-- Data shown follows --

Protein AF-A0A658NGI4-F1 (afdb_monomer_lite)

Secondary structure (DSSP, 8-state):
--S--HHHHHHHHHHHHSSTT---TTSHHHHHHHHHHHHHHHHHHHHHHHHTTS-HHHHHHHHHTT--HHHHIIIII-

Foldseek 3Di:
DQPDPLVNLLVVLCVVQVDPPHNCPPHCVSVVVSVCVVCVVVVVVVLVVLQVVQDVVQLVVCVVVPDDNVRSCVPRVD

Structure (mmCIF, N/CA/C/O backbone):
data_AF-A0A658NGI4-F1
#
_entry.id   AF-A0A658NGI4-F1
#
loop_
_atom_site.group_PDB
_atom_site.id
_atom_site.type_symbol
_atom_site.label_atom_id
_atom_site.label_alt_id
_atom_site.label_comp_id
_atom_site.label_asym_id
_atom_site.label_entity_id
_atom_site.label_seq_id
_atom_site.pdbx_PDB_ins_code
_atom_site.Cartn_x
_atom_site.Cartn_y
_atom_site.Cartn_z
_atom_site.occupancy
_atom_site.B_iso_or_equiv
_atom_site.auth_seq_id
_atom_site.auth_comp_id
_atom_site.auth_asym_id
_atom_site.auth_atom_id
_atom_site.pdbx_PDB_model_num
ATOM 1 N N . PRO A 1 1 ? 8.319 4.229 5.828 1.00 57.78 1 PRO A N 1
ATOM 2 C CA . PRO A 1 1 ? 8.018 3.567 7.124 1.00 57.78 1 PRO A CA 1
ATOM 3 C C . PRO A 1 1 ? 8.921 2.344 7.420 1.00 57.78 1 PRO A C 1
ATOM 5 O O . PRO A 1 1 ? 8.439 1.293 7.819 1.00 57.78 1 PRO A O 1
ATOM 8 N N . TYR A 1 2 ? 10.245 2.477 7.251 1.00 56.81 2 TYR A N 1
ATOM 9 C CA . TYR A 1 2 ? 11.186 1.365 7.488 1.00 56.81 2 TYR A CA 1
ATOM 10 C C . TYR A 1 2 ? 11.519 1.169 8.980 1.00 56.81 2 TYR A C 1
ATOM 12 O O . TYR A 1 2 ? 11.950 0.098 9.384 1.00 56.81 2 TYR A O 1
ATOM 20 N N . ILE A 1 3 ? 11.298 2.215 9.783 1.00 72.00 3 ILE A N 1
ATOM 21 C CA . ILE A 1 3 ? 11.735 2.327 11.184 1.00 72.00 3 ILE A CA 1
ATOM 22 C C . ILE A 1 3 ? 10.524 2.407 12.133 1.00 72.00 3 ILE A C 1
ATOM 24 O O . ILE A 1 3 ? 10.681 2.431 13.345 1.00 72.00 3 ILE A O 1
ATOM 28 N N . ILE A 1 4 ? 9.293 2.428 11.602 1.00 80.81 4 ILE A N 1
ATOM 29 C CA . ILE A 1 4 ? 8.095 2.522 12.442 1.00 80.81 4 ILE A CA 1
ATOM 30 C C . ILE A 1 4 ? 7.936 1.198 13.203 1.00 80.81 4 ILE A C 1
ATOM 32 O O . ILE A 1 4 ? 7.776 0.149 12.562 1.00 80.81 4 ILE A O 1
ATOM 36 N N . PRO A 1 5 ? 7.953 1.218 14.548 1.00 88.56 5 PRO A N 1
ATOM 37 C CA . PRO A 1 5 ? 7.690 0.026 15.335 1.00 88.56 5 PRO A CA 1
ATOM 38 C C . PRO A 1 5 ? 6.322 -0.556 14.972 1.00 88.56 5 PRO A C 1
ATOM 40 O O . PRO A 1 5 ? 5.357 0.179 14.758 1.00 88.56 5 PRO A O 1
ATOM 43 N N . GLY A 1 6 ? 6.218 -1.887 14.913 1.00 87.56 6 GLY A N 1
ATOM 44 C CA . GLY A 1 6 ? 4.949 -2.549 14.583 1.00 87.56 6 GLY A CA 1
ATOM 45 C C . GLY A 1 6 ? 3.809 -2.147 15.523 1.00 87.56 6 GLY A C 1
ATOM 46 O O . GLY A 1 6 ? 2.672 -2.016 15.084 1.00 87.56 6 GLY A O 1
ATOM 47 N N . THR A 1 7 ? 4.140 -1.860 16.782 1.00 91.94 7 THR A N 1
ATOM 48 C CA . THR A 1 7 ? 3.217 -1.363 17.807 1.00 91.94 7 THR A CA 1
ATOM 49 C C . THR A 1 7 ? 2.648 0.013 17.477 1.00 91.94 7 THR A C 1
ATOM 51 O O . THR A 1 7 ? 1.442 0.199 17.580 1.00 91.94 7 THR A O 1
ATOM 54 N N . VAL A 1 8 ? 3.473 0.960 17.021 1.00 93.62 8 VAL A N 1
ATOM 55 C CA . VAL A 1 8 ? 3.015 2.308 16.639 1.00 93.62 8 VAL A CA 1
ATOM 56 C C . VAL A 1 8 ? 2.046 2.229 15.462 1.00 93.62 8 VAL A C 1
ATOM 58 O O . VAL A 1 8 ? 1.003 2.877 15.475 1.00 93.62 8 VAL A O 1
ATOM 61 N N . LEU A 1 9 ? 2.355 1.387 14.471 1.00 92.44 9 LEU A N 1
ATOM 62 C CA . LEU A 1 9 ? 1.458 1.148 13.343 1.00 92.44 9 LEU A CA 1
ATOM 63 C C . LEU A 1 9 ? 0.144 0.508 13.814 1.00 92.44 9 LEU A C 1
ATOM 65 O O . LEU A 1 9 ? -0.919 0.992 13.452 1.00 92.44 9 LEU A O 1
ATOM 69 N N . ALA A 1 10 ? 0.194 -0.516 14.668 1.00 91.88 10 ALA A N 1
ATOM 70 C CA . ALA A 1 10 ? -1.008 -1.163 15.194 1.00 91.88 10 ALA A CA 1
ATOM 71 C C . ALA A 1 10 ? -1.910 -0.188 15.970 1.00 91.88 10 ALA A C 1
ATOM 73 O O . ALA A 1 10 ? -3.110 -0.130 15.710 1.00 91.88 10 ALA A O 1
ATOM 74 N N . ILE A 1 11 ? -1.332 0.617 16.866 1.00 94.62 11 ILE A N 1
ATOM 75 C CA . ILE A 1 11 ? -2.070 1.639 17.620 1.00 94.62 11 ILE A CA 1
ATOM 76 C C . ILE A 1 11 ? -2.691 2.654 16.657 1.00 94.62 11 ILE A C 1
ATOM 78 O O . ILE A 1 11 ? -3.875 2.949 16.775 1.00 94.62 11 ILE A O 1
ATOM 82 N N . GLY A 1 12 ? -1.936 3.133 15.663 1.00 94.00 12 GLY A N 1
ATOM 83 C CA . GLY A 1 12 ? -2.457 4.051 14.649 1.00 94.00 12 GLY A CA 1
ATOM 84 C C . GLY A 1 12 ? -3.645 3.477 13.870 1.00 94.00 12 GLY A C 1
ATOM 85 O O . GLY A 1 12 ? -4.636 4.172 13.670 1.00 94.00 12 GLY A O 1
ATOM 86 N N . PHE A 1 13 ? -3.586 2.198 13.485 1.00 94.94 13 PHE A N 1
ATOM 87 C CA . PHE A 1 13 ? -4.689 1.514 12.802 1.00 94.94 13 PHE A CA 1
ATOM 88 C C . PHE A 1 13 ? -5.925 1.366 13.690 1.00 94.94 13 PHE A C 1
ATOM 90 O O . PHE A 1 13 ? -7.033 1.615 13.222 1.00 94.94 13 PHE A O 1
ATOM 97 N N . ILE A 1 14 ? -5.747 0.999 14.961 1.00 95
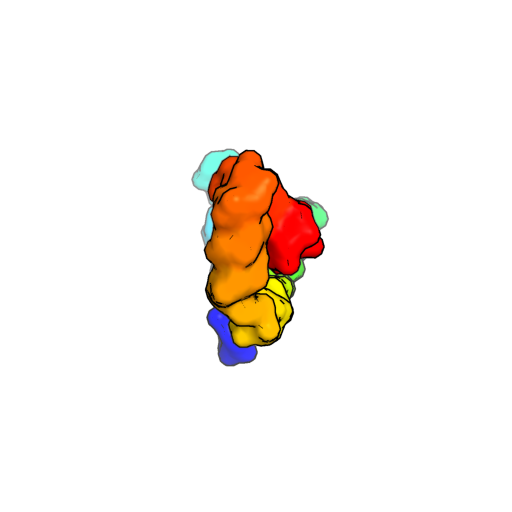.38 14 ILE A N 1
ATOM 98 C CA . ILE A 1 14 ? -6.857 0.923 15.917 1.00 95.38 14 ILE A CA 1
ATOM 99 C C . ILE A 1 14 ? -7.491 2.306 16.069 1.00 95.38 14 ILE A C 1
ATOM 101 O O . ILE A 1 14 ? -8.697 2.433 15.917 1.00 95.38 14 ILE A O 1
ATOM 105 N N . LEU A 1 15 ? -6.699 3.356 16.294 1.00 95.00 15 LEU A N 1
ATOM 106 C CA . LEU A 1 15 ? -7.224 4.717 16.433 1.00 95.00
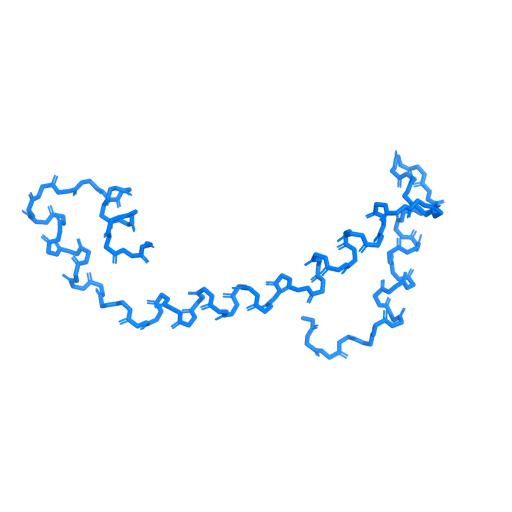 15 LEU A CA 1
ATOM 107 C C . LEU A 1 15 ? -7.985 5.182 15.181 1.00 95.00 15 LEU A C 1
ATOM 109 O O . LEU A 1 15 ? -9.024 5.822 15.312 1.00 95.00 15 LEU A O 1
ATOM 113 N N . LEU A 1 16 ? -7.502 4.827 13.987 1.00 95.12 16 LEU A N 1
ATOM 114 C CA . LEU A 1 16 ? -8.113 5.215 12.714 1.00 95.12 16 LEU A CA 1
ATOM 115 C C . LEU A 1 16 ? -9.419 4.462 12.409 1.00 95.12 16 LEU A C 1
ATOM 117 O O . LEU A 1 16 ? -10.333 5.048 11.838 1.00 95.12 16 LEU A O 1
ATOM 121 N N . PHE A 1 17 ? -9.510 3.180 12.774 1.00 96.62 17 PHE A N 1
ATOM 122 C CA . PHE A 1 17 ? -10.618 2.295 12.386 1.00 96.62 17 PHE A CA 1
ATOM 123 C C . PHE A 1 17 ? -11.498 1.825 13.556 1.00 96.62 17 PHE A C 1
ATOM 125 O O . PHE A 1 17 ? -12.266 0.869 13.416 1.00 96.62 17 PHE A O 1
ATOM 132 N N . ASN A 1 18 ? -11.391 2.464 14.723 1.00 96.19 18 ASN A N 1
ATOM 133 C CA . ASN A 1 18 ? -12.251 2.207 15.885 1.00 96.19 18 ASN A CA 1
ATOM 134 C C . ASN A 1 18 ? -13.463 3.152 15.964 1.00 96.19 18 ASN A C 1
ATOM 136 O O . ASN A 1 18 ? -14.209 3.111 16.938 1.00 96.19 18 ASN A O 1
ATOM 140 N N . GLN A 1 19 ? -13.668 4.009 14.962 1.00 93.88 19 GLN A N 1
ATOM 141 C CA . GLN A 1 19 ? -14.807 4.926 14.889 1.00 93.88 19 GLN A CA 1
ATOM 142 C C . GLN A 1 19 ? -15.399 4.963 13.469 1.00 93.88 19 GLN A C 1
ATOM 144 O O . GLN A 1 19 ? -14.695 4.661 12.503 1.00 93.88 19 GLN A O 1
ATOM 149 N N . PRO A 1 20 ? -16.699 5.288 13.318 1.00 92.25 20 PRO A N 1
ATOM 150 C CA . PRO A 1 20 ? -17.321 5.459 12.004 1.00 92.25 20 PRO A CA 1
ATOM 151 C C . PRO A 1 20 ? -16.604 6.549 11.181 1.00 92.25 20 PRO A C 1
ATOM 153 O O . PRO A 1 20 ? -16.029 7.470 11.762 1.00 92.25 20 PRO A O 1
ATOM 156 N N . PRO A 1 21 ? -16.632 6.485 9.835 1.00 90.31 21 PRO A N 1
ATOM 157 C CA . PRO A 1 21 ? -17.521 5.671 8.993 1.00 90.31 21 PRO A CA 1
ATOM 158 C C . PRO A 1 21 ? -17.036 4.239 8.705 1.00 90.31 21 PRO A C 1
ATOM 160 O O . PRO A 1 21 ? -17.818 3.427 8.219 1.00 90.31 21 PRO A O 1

-- Data shown concluded --

-- Exercise aim --
Produce an exact repeat of the lines from the one containing "ATOM 158 C C" through the last line of the data, and nothing more.

-- Response below --
ATOM 158 C C . PRO A 1 21 ? -17.036 4.239 8.705 1.00 90.31 21 PRO A C 1
ATOM 160 O O . PRO A 1 21 ? -17.818 3.427 8.219 1.00 90.31 21 PRO A O 1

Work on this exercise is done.